WORK TO BE COMPLETED:
Please repeat, from the entries that follow, the lines from the one containing "ATOM 34 O O" through the one containing "ATOM 42 O O" exactly, adding nothing.
***** DATA PROVIDED *****
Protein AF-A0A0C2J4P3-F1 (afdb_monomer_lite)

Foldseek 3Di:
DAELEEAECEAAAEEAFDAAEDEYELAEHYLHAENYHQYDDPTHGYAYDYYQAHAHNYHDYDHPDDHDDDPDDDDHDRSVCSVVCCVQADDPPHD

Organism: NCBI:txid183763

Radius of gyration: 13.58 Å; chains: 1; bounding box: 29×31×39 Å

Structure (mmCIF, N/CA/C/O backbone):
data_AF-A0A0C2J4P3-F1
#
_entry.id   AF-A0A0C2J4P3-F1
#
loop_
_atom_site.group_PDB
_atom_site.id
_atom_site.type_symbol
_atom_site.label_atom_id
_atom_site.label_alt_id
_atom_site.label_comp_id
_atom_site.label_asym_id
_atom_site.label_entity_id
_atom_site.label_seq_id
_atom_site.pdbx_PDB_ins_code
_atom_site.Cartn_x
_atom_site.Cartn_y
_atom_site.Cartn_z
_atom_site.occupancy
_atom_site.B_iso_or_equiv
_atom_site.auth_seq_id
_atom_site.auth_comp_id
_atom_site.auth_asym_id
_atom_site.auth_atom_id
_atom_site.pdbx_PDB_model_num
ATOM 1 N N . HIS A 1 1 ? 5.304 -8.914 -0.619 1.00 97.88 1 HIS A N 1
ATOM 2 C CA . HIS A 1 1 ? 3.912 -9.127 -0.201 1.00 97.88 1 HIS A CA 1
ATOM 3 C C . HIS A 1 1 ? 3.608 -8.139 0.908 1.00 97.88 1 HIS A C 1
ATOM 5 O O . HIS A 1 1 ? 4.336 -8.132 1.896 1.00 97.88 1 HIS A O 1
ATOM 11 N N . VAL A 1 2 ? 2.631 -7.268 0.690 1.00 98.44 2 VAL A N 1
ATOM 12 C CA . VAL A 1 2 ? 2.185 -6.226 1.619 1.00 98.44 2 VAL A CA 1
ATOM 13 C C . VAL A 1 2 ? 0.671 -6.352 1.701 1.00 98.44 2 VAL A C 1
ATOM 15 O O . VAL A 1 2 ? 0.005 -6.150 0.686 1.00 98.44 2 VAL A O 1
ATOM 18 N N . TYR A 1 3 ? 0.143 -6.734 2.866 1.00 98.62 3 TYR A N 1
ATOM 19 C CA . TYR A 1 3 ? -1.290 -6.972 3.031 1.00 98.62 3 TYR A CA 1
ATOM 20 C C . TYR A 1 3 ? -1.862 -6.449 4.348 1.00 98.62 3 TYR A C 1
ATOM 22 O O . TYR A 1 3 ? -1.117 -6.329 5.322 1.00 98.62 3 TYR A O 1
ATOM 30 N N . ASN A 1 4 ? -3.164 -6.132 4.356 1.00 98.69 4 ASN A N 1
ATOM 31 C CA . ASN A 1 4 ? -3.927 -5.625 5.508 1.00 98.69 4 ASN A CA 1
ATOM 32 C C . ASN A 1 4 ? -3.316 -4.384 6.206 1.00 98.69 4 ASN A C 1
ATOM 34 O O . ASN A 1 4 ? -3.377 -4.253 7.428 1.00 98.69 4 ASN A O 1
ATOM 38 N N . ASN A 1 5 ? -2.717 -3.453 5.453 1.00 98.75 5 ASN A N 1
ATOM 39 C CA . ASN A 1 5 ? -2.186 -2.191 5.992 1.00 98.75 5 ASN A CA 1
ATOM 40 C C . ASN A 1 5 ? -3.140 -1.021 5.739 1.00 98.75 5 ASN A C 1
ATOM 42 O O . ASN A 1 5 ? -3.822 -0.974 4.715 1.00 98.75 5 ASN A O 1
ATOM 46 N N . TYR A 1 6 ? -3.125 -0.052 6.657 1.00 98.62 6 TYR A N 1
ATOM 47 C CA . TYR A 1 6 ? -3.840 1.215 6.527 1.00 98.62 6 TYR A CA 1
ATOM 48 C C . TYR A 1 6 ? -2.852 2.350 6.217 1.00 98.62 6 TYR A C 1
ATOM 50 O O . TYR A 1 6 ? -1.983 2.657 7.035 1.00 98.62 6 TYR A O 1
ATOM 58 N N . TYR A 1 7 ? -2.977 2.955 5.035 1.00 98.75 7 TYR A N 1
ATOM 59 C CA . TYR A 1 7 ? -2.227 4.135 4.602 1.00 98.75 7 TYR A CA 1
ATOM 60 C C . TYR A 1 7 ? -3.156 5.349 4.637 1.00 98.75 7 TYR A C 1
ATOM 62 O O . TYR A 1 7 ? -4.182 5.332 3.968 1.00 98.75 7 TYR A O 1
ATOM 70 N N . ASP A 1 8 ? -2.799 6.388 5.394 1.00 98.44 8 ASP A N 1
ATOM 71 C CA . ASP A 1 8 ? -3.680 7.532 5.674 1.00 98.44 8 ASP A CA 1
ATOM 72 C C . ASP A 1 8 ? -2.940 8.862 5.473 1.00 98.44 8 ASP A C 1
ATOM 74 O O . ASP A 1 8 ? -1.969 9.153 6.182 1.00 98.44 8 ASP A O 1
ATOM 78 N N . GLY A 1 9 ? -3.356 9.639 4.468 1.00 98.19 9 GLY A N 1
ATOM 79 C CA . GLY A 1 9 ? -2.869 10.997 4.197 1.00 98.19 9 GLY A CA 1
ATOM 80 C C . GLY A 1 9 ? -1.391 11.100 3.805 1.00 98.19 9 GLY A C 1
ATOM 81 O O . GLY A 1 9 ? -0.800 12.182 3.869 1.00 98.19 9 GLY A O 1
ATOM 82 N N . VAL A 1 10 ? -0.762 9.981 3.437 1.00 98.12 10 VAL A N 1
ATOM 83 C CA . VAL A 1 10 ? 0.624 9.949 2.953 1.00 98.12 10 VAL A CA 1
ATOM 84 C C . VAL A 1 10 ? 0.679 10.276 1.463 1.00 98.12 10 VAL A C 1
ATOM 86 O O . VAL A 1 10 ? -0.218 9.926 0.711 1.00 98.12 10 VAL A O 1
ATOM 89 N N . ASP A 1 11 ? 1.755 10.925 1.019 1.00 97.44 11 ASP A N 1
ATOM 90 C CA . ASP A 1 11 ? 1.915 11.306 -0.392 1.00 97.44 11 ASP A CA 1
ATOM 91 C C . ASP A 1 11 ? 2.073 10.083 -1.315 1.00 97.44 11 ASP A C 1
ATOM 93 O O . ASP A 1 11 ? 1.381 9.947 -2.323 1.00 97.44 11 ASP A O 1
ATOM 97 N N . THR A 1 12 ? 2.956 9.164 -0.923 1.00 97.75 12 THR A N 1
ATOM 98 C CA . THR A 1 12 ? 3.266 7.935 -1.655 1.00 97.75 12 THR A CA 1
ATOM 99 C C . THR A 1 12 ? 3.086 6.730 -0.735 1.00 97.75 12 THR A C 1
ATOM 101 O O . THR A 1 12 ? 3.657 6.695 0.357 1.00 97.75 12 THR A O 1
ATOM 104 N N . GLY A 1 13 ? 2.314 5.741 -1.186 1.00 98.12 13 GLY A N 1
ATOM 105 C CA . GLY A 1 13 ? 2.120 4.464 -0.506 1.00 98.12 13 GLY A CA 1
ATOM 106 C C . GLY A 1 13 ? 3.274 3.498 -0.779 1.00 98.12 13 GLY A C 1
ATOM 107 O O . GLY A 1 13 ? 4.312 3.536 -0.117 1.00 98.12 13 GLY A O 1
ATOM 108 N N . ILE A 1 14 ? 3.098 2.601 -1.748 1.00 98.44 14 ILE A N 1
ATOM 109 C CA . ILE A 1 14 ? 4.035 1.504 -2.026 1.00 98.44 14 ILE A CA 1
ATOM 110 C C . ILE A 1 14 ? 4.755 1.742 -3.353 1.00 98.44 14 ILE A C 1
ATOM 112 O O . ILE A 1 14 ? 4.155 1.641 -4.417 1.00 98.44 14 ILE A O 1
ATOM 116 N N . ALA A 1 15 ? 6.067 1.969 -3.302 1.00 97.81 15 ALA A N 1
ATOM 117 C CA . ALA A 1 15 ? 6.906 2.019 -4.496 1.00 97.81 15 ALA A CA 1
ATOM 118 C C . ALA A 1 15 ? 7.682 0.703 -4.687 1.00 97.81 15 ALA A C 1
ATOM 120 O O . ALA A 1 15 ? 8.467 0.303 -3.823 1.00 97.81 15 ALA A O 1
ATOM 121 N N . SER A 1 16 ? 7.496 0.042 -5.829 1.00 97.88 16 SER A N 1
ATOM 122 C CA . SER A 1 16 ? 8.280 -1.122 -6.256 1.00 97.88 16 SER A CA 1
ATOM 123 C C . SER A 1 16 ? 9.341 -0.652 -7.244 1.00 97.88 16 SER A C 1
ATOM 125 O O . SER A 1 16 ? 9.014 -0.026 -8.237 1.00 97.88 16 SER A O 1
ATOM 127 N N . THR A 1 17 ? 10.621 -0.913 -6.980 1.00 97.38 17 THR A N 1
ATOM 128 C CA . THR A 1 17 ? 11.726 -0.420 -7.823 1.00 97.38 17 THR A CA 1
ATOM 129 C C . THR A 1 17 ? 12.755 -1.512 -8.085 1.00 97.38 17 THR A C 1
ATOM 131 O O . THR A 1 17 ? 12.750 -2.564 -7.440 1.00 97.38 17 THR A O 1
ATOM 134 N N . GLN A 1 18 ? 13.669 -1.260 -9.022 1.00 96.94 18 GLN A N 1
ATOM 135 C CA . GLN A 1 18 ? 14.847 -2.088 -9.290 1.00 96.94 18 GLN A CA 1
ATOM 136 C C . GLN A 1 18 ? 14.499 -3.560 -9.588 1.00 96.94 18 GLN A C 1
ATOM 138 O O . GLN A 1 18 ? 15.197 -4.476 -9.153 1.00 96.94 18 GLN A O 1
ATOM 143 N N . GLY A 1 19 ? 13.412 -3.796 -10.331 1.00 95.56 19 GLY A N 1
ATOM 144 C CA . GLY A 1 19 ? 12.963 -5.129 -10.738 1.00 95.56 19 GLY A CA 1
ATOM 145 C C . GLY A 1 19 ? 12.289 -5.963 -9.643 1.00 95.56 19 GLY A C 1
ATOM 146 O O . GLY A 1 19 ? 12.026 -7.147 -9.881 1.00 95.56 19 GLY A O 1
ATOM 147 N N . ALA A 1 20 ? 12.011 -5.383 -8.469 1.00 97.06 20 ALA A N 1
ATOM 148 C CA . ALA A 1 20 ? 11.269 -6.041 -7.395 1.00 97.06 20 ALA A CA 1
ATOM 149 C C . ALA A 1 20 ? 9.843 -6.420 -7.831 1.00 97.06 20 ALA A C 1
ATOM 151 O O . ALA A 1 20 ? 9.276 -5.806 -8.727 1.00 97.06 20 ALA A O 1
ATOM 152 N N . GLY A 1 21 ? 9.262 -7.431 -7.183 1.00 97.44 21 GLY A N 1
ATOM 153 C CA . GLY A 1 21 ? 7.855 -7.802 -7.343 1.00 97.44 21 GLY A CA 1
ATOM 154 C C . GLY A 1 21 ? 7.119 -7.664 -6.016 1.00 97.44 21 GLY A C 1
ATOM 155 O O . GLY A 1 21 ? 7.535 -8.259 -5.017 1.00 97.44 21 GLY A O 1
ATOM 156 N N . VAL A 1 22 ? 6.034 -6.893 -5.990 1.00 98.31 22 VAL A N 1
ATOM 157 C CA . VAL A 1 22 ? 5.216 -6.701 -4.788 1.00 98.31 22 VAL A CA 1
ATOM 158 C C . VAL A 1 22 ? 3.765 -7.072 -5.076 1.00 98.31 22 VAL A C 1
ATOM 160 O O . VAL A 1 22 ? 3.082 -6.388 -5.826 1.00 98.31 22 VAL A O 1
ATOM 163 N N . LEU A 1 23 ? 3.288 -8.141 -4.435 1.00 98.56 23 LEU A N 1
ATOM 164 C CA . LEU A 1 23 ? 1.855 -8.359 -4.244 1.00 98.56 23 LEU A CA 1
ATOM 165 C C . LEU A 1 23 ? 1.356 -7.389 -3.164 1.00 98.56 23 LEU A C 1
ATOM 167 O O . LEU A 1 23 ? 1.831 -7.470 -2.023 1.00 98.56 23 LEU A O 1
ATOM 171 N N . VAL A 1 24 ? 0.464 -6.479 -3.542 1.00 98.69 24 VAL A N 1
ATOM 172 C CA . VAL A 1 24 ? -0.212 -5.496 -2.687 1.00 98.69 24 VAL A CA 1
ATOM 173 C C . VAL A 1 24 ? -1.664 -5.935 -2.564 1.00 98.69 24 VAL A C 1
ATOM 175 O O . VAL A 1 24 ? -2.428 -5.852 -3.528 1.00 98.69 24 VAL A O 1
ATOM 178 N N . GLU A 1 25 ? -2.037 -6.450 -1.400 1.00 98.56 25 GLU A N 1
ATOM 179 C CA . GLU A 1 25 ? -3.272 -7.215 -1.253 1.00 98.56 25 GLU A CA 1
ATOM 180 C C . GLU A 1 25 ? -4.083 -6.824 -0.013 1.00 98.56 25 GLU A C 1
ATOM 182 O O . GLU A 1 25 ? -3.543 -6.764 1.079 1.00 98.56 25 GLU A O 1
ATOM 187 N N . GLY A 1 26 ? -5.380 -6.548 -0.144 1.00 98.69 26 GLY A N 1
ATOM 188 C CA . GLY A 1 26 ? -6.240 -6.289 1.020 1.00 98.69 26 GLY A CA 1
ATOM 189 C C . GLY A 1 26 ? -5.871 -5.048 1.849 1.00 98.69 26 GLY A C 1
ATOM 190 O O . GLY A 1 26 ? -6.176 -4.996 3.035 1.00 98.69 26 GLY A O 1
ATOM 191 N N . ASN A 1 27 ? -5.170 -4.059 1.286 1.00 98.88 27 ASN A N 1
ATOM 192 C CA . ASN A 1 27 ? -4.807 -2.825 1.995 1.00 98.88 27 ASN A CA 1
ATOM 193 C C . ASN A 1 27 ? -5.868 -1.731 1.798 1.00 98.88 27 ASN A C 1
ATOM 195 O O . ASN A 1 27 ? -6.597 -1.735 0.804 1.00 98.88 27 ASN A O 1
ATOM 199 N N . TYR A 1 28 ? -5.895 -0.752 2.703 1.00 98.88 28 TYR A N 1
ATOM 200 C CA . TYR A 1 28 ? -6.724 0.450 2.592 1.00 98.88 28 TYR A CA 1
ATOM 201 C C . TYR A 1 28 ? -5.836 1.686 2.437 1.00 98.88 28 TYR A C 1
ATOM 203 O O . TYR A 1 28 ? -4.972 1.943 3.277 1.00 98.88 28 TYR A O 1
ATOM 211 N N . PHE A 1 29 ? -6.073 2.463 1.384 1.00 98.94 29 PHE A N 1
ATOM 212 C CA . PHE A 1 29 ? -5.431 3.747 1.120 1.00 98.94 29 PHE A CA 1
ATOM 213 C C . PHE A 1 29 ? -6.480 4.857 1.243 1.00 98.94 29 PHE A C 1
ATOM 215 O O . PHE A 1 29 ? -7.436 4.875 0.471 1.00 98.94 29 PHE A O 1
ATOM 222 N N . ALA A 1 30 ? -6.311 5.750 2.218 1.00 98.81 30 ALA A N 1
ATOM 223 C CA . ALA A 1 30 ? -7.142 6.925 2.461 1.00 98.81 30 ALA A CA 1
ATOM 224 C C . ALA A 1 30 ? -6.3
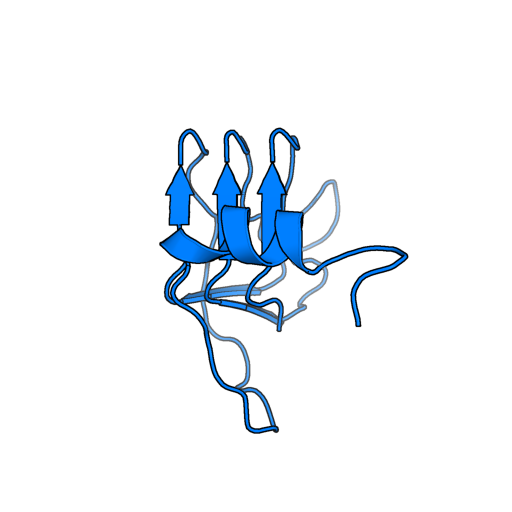61 8.195 2.110 1.00 98.81 30 ALA A C 1
ATOM 226 O O . ALA A 1 30 ? -5.294 8.438 2.677 1.00 98.81 30 ALA A O 1
ATOM 227 N N . ASP A 1 31 ? -6.890 8.996 1.185 1.00 98.69 31 ASP A N 1
ATOM 228 C CA . ASP A 1 31 ? -6.306 10.278 0.771 1.00 98.69 31 ASP A CA 1
ATOM 229 C C . ASP A 1 31 ? -4.818 10.171 0.368 1.00 98.69 31 ASP A C 1
ATOM 231 O O . ASP A 1 31 ? -4.002 11.031 0.704 1.00 98.69 31 ASP A O 1
ATOM 235 N N . VAL A 1 32 ? -4.456 9.102 -0.355 1.00 98.81 32 VAL A N 1
ATOM 236 C CA . VAL A 1 32 ? -3.092 8.842 -0.844 1.00 98.81 32 VAL A CA 1
ATOM 237 C C . VAL A 1 32 ? -3.005 9.179 -2.337 1.00 98.81 32 VAL A C 1
ATOM 239 O O . VAL A 1 32 ? -3.530 8.425 -3.161 1.00 98.81 32 VAL A O 1
ATOM 242 N N . PRO A 1 33 ? -2.344 10.279 -2.743 1.00 98.50 33 PRO A N 1
ATOM 243 C CA . PRO A 1 33 ? -2.250 10.674 -4.151 1.00 98.50 33 PRO A CA 1
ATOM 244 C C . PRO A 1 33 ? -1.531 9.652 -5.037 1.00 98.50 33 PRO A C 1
*****
ANSWER BOX:
ATOM 34 O O . ASN A 1 4 ? -3.377 -4.253 7.428 1.00 98.69 4 ASN A O 1
ATOM 38 N N . ASN A 1 5 ? -2.717 -3.453 5.453 1.00 98.75 5 ASN A N 1
ATOM 39 C CA . ASN A 1 5 ? -2.186 -2.191 5.992 1.00 98.75 5 ASN A CA 1
ATOM 40 C C . ASN A 1 5 ? -3.140 -1.021 5.739 1.00 98.75 5 ASN A C 1
ATOM 42 O O . ASN A 1 5 ? -3.822 -0.974 4.715 1.00 98.75 5 ASN A O 1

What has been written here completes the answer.